6 thoughts on “Don’t Go Out Without Protection

  1. My first thought was inspired by the picture: I wonder if a Humvee style gun turret could be fitted on a RHIB of that size? Or would the weight penalty that far forward negatively affect seaworthiness?

    My second thought was to recall the continued debate over the effectiveness of sloped panel Radar Cross-section Reduction measures, such as we see in most modern Euro frigate designs, the Royal Navy’s Type 45 and, at it’s most extreme, the Zumwalt DDGs. While at the higher end of this scale one doesn’t doubt there is some useful effect, sloped panels have become a fashionable addition to all classes of vessel, cropping up on far less complex platforms like OPVs. Basically, don’t show up at an arms show with a ship that doesn’t have space age sloped panels!

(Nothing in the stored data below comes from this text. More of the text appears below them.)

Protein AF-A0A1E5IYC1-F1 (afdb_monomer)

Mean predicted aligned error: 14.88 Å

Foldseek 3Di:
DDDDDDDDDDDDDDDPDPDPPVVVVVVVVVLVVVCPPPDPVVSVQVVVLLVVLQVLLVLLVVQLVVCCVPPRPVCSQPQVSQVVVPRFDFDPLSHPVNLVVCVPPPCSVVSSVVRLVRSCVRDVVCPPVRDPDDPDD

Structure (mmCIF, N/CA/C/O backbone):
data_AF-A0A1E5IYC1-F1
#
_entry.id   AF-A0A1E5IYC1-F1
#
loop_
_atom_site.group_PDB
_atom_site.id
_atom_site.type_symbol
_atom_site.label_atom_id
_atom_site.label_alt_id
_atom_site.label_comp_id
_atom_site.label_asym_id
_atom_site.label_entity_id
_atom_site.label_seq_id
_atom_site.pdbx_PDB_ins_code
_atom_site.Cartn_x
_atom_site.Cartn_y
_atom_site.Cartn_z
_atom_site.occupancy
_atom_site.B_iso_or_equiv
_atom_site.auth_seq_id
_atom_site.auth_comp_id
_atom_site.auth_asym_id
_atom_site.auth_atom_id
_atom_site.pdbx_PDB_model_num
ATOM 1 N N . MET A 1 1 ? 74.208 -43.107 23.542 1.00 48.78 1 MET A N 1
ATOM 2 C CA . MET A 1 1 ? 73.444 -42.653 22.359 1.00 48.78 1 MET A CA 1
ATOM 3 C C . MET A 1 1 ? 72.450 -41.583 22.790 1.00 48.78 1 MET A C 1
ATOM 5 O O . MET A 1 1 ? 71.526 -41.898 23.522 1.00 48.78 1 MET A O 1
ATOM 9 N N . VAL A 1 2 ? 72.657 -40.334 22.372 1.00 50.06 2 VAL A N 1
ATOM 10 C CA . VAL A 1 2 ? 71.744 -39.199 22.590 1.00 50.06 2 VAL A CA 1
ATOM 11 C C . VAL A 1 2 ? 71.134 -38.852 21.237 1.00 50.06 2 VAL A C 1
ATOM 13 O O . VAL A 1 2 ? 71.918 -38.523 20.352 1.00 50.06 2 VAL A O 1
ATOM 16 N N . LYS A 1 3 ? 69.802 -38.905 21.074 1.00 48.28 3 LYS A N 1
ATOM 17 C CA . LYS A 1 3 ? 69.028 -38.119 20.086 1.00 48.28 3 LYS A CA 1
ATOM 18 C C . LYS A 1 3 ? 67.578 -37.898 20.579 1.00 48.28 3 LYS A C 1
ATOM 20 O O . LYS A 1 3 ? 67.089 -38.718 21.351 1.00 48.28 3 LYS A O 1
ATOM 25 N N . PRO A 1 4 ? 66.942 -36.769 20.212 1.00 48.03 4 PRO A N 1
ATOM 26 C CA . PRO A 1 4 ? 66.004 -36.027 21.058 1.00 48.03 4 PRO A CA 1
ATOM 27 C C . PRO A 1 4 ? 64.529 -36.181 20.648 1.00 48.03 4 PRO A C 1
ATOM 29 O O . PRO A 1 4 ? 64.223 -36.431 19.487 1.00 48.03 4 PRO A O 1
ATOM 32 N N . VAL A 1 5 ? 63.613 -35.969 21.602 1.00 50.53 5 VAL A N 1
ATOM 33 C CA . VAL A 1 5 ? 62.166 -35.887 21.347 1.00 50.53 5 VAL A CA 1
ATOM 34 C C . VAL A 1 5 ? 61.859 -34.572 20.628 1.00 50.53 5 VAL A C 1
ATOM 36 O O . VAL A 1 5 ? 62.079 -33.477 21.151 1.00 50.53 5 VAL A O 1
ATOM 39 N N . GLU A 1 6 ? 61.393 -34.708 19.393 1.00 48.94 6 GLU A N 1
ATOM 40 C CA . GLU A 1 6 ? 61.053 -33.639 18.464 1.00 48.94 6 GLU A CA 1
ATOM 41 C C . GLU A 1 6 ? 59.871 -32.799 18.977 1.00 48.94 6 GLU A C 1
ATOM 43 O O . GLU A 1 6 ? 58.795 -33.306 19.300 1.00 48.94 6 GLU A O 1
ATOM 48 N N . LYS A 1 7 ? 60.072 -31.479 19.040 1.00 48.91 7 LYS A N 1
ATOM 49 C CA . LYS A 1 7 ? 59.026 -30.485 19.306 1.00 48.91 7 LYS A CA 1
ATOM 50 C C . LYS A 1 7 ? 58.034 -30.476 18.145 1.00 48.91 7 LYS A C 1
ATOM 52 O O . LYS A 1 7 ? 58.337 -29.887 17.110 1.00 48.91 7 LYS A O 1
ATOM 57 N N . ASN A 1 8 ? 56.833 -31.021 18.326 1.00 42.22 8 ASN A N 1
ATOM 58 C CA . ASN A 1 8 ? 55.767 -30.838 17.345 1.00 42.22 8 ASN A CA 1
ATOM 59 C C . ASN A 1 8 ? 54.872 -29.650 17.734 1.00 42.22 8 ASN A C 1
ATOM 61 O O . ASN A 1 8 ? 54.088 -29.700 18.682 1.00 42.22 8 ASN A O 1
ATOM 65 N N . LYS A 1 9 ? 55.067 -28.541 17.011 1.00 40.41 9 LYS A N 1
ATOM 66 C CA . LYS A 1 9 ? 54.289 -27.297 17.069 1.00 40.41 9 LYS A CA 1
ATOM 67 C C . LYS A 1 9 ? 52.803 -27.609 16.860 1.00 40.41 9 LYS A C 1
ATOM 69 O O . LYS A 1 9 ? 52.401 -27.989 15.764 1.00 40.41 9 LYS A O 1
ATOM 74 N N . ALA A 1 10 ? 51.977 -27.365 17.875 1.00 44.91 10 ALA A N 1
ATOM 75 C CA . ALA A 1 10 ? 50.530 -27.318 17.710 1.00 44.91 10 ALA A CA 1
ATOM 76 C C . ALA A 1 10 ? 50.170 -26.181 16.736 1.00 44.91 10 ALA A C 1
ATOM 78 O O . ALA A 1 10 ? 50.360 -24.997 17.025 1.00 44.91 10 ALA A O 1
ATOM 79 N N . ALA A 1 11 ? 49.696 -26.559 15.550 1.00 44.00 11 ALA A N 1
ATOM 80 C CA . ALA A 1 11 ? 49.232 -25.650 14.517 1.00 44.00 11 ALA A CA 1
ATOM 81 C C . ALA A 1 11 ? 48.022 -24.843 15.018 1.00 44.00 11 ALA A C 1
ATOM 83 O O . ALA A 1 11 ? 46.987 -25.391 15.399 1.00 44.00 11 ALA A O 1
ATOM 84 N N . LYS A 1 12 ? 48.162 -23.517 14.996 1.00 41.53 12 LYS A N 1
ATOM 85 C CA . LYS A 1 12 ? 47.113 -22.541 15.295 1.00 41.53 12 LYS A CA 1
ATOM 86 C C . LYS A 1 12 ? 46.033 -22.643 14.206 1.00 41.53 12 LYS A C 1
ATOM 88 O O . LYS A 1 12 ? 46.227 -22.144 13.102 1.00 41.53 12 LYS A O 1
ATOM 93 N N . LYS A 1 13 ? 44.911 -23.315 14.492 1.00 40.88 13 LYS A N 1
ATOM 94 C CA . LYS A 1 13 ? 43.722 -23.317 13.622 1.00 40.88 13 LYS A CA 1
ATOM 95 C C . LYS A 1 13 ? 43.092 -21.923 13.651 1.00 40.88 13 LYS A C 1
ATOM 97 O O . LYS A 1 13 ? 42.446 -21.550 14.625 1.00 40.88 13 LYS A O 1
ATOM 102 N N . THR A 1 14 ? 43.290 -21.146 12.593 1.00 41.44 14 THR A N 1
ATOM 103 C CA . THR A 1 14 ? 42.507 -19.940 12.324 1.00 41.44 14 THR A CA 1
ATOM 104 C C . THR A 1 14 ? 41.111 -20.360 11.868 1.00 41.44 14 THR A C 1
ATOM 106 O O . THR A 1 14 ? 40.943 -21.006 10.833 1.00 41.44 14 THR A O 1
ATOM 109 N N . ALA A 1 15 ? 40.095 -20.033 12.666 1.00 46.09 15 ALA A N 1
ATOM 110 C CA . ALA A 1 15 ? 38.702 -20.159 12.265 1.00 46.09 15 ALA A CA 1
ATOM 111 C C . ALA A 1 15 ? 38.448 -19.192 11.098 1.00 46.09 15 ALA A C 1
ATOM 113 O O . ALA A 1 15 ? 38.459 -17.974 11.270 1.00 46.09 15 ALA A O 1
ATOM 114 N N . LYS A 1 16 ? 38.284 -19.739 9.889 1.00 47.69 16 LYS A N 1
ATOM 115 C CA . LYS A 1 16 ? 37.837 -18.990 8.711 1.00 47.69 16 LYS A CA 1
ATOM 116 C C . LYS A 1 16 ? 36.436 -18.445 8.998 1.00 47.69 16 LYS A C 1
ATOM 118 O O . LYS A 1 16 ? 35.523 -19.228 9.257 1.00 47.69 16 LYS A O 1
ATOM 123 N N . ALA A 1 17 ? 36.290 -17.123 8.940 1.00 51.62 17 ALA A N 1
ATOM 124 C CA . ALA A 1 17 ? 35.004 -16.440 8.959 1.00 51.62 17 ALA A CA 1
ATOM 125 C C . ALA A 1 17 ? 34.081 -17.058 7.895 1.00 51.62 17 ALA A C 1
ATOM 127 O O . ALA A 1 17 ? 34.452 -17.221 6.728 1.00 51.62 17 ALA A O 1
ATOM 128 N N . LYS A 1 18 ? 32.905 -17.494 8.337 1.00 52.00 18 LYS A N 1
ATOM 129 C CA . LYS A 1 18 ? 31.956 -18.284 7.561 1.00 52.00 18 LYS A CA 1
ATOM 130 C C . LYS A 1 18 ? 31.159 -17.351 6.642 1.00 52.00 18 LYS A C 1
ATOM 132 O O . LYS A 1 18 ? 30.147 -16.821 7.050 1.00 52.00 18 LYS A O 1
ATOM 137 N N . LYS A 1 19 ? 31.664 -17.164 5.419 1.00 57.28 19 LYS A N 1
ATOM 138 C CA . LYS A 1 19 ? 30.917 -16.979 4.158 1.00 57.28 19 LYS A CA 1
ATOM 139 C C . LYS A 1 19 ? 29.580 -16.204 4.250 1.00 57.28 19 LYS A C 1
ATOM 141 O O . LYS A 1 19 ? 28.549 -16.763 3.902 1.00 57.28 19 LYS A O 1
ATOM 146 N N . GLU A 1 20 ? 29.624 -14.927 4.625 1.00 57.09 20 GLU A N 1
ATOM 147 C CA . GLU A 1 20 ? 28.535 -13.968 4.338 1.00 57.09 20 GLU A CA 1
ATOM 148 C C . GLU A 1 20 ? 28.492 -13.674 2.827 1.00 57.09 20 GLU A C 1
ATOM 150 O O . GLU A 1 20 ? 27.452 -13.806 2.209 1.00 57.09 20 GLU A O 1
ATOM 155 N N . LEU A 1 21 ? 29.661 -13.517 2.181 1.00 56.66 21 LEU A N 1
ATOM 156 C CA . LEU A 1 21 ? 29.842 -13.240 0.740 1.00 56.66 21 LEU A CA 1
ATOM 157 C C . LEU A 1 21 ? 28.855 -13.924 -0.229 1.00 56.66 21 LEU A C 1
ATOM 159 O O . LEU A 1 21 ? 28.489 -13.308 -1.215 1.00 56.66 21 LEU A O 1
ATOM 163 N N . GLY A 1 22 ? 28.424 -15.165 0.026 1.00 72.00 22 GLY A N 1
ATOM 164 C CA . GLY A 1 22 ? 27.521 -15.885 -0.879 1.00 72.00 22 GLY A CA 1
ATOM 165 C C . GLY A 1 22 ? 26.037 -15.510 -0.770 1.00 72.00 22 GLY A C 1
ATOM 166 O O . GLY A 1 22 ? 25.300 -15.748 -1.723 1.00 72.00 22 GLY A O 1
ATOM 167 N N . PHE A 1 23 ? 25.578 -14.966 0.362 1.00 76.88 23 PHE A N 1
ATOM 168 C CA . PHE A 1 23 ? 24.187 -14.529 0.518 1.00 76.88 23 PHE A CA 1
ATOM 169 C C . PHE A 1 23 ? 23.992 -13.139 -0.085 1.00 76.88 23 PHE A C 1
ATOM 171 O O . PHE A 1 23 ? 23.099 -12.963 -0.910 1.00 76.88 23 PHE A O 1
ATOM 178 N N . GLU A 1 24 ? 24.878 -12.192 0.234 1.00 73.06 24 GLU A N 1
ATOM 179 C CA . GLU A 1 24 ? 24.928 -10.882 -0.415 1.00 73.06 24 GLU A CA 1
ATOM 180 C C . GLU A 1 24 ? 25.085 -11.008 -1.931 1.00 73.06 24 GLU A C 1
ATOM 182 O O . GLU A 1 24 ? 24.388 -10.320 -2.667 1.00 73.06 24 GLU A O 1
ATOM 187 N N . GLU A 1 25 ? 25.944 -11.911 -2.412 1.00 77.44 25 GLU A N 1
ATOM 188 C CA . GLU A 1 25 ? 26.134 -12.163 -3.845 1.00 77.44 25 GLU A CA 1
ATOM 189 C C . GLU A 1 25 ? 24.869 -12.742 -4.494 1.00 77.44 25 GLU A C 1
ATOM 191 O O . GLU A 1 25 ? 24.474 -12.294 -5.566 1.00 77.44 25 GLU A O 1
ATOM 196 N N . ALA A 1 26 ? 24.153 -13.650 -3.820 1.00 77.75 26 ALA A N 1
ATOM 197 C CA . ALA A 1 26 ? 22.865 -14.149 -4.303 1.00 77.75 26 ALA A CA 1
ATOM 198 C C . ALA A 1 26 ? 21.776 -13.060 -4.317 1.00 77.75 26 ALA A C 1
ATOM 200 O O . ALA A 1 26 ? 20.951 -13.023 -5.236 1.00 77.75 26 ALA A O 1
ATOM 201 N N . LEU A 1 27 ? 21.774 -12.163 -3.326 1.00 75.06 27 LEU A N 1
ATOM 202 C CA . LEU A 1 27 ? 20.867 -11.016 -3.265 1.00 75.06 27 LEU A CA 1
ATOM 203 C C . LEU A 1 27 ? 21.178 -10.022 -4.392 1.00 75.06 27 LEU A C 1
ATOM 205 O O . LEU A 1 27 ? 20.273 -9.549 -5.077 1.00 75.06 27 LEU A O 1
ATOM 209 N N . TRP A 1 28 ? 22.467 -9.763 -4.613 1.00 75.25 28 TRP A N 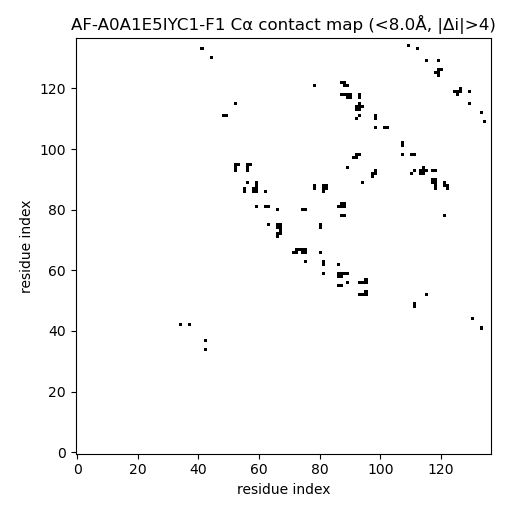1
ATOM 210 C CA . TRP A 1 28 ? 22.986 -8.880 -5.650 1.00 75.25 28 TRP A CA 1
ATOM 211 C C . TRP A 1 28 ? 22.687 -9.414 -7.050 1.00 75.25 28 TRP A C 1
ATOM 213 O O . TRP A 1 28 ? 22.204 -8.674 -7.901 1.00 75.25 28 TRP A O 1
ATOM 223 N N . ASP A 1 29 ? 22.882 -10.710 -7.282 1.00 78.69 29 ASP A N 1
ATOM 224 C CA . ASP A 1 29 ? 22.554 -11.363 -8.549 1.00 78.69 29 ASP A CA 1
ATOM 225 C C . ASP A 1 29 ? 21.052 -11.408 -8.810 1.00 78.69 29 ASP A C 1
ATOM 227 O O . ASP A 1 29 ? 20.616 -11.226 -9.948 1.00 78.69 29 ASP A O 1
ATOM 231 N N . SER A 1 30 ? 20.247 -11.626 -7.770 1.00 76.75 30 SER A N 1
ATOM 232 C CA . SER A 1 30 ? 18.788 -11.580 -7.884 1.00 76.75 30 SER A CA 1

    So they’re fashionable, but even if they don’t reduce the chances of being spotted on radar, they’re also quite practical. Extending the superstructure out to the sides of the hull encloses a lot of useful volume that is accessible in all weathers, reduces the crew fatigue of those personnel working in those areas, and helps protect equipment stored there which would otherwise be exposed to the elements even when not in use. Thus, I was interested to note that the Offshore Patrol Cutter doesn’t have this feature – in fact, in design terms it looks like a throw-back to before the millennium. This now has ramifications for added KRP protection panels, because if they could be fitted to the interior surface of a sloped superstructure, not only could they usefully cover a larger area, not only could they not necessitate a refit of internal compartments (removing consoles, etc.) but they would also offer the best possible protection because they would be sloped! As any tank driver will tell you, sloped armour increases the apparent thickness of armour presented to an incoming projectile for no additional weight or volume penalty.

    So, definitely missed a trick, there.